Exercise input:

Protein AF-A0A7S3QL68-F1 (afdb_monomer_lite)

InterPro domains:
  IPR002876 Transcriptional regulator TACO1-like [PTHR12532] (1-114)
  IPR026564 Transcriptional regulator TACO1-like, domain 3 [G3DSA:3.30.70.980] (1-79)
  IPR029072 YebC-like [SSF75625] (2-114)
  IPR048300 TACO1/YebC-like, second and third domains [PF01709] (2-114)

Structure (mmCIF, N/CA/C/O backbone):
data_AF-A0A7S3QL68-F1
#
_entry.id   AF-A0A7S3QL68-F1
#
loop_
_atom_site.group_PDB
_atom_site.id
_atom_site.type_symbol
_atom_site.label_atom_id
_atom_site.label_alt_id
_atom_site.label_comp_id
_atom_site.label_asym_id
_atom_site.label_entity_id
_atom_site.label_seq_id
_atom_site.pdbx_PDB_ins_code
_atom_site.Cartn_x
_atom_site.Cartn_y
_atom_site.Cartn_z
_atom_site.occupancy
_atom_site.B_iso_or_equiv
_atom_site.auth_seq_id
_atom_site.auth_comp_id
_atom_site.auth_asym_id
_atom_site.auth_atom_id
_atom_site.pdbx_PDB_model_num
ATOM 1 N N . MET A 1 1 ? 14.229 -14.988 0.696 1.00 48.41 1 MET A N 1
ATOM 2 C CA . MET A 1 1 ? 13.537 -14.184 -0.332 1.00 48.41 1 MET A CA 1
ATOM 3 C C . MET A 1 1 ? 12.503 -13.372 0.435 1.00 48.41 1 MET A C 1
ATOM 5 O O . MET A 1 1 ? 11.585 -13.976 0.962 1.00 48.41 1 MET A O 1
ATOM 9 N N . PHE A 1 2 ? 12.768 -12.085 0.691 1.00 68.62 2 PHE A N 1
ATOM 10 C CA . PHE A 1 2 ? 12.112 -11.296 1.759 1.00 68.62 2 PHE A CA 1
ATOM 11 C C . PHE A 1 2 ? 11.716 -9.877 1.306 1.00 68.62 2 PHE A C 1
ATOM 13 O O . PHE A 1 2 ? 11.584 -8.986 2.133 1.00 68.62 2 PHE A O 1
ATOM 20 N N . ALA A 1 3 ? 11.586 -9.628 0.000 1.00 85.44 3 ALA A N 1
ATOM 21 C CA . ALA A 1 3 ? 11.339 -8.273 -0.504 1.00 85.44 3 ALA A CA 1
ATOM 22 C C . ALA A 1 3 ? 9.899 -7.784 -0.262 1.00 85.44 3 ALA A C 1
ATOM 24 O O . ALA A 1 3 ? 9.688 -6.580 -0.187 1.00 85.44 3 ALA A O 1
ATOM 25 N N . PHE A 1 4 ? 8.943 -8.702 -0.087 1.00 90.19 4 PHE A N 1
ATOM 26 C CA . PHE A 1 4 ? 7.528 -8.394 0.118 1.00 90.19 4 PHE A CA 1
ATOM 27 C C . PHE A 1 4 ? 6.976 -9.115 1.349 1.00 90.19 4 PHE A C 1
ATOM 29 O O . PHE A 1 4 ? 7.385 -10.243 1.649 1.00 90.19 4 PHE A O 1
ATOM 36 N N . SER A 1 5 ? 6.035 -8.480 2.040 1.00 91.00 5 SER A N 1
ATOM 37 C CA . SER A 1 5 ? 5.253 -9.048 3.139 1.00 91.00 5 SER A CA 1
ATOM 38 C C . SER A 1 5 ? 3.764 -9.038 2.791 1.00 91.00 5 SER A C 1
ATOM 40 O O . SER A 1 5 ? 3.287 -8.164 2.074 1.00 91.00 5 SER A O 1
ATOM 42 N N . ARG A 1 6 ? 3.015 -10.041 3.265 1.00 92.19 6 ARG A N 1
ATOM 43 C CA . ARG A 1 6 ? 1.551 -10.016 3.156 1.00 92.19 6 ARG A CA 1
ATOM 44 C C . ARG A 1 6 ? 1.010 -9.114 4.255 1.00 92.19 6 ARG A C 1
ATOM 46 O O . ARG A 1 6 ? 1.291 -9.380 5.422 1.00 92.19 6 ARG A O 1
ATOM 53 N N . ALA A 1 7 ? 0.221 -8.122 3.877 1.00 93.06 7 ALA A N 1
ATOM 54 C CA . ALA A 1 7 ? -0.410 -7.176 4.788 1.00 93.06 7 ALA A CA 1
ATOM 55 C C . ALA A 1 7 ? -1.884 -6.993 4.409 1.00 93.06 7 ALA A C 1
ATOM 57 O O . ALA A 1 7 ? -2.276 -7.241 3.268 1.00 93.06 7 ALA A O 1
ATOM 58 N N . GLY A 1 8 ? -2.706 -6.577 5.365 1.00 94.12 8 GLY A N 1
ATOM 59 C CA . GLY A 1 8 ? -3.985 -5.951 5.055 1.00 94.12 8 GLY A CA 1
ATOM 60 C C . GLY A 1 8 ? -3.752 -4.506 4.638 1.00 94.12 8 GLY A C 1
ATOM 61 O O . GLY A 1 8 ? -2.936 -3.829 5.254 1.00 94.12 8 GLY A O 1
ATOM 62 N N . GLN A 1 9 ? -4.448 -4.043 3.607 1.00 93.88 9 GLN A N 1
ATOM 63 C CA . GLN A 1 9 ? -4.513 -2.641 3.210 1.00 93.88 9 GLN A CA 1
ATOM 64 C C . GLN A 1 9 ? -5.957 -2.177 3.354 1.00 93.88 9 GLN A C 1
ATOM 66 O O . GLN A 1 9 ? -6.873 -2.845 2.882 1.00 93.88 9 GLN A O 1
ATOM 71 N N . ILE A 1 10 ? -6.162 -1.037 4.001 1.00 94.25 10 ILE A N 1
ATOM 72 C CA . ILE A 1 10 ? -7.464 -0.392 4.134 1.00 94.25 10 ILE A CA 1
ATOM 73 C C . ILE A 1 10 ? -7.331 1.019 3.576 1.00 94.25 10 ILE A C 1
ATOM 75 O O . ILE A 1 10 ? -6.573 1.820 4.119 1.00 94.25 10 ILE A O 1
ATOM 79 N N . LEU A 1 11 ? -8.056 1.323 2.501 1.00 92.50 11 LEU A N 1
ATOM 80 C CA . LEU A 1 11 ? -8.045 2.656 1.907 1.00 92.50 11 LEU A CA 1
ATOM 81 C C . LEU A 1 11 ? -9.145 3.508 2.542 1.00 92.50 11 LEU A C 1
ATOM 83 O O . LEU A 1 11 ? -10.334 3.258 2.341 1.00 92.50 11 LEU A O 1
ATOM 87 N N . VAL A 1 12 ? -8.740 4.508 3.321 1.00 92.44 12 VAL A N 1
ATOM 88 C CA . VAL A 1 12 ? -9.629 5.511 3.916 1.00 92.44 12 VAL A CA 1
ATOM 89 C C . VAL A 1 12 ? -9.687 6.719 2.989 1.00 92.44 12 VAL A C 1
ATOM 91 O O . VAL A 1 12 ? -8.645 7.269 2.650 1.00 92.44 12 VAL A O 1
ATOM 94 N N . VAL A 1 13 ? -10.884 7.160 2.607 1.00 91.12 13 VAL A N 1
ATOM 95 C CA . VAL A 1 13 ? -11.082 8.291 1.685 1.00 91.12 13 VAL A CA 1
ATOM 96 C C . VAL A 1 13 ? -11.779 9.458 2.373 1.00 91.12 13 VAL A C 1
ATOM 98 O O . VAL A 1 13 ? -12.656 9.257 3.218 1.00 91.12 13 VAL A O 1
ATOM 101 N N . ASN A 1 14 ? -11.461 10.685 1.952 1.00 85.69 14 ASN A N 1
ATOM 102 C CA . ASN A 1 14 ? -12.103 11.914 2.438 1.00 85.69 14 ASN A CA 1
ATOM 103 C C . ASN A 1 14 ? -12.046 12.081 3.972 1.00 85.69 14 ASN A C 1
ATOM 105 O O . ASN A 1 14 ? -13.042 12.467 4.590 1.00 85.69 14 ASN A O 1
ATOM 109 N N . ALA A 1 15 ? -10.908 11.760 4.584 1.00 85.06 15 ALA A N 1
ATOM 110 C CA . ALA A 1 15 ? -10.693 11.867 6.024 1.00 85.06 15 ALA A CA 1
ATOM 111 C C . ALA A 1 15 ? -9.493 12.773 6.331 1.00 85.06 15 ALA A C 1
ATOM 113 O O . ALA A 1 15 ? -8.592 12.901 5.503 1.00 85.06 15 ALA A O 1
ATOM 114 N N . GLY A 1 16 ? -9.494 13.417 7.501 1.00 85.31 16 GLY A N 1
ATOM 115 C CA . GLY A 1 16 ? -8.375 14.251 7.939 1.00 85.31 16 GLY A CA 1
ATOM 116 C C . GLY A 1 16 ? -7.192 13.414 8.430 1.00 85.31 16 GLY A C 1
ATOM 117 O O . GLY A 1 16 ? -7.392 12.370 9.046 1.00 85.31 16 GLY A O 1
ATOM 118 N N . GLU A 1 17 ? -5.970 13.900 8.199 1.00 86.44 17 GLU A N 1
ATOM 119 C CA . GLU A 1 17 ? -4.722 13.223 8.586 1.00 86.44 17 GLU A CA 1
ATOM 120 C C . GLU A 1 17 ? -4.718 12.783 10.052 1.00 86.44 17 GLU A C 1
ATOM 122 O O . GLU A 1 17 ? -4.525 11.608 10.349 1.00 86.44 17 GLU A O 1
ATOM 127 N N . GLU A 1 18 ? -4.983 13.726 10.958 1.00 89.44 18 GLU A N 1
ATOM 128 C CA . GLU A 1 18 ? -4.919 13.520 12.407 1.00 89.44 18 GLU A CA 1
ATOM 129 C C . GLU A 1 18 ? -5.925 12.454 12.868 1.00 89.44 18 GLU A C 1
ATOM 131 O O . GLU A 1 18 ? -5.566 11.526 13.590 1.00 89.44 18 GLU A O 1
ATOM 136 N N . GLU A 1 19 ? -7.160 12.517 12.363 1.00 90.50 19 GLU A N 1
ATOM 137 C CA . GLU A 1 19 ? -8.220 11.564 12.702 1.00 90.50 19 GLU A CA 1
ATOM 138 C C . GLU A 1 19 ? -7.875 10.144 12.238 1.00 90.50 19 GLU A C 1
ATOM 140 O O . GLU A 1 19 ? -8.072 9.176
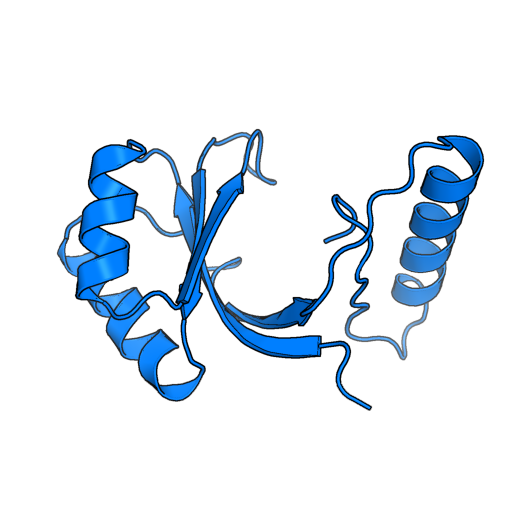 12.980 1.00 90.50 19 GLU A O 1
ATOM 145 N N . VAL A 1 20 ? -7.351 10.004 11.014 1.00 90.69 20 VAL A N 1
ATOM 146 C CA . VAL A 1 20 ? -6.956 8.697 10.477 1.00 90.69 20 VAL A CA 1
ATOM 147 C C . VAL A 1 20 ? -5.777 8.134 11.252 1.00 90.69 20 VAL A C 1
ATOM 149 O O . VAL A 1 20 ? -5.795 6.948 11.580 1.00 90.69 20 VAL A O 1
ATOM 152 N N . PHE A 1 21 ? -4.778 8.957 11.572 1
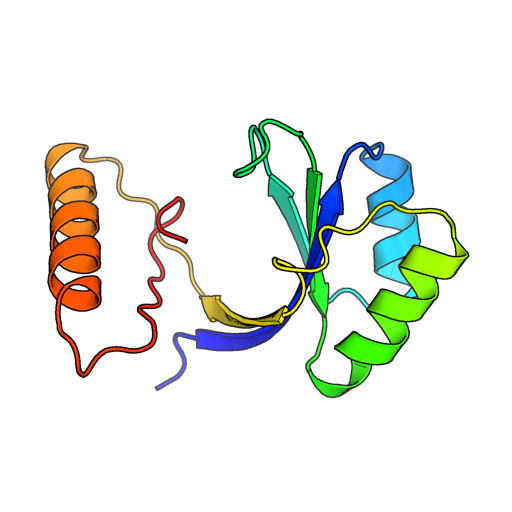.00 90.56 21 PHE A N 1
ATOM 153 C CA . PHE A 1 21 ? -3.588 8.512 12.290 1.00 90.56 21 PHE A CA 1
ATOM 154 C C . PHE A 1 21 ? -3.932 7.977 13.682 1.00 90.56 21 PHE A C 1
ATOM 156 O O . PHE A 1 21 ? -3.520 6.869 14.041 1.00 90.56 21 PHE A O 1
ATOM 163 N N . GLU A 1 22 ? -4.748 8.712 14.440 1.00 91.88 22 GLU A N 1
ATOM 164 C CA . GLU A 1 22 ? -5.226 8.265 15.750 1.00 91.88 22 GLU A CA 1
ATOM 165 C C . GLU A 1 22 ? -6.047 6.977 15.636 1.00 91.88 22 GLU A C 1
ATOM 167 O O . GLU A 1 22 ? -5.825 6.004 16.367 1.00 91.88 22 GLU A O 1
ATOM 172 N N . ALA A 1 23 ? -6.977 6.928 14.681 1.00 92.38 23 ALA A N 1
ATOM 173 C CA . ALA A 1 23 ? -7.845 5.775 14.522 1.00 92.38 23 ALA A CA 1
==
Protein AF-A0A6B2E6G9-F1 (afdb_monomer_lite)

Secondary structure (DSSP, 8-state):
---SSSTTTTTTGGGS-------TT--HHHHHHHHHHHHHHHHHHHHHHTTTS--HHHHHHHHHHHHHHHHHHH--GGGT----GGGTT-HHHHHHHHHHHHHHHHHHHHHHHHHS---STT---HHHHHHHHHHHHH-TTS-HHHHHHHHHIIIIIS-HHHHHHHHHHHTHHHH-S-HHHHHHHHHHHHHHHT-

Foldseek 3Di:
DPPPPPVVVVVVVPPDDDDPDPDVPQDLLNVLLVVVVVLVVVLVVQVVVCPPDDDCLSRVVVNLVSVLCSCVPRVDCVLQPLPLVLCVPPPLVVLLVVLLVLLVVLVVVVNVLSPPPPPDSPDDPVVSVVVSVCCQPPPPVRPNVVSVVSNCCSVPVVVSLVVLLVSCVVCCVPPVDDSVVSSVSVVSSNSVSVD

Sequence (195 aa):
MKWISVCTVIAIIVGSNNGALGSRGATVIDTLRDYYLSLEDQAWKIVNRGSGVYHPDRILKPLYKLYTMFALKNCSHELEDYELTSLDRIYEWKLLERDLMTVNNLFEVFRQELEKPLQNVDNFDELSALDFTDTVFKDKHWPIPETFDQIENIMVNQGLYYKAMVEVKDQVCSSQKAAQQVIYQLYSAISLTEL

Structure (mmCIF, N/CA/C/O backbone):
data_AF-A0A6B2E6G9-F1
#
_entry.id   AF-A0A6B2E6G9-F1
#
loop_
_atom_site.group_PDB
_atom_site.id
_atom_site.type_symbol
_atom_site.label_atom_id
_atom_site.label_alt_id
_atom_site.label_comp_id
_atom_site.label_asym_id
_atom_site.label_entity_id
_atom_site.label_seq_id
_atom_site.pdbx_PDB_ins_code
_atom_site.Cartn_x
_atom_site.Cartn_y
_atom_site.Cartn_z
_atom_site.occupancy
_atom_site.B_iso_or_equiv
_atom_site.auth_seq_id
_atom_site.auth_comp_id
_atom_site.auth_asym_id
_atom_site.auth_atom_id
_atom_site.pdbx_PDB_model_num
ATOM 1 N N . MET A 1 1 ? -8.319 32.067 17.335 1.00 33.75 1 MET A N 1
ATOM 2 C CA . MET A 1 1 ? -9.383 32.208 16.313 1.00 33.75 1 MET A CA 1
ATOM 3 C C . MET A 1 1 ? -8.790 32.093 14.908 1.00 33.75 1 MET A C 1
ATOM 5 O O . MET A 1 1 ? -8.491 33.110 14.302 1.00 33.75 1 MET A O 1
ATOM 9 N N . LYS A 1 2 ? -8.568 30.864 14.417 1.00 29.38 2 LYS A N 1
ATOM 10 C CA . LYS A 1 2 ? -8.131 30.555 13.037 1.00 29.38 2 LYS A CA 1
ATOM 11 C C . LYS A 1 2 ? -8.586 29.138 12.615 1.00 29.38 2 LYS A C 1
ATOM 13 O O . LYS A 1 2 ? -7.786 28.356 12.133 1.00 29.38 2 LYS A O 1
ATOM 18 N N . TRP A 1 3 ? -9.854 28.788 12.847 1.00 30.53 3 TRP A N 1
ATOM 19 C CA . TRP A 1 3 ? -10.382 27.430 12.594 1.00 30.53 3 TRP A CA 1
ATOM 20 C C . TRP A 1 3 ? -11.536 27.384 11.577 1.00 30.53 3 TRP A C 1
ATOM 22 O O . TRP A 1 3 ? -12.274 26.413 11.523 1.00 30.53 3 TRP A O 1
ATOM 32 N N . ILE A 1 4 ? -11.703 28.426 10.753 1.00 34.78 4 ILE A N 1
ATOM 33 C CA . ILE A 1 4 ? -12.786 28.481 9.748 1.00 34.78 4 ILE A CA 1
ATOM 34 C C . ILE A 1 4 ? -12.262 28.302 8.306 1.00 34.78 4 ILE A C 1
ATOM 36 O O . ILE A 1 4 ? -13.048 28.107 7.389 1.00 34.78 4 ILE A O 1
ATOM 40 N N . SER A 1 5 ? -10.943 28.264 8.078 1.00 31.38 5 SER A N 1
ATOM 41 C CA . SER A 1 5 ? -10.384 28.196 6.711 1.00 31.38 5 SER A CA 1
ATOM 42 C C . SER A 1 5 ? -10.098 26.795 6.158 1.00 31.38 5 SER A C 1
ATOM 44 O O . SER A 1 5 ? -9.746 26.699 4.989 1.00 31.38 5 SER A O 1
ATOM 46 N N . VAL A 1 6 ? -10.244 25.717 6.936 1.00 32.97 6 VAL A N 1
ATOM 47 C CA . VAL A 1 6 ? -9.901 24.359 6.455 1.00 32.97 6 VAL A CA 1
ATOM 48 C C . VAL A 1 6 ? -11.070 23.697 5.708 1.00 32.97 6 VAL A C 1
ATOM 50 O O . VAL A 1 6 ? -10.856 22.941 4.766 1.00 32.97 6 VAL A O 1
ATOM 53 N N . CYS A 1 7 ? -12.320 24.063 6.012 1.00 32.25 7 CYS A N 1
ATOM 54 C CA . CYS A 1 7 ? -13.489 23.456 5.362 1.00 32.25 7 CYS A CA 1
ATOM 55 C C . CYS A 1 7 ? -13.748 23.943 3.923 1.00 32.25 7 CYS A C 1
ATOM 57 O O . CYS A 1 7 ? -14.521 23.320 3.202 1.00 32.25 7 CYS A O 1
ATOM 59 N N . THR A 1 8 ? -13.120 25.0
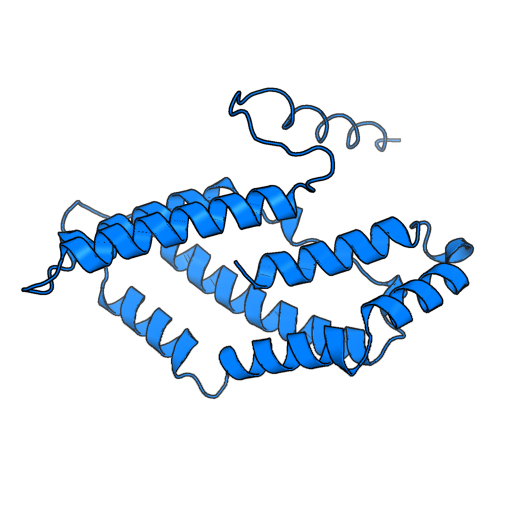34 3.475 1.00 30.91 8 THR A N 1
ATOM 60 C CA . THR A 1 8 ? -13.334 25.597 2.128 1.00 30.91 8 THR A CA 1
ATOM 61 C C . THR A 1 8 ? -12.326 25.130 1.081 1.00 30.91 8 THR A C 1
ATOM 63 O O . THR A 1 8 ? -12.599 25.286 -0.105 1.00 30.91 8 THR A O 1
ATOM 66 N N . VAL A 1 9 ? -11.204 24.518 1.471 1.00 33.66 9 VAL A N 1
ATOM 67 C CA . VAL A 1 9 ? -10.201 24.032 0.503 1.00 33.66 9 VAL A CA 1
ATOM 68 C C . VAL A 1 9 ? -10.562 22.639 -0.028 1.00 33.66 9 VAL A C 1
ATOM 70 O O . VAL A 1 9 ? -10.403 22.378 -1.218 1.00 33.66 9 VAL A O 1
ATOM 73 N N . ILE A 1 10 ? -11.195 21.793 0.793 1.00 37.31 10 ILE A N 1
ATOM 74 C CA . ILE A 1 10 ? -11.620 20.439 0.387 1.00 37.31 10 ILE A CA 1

About this exercise: State the count of lines above containing the string "Transcriptional", and add nothing to it.

Reply: 2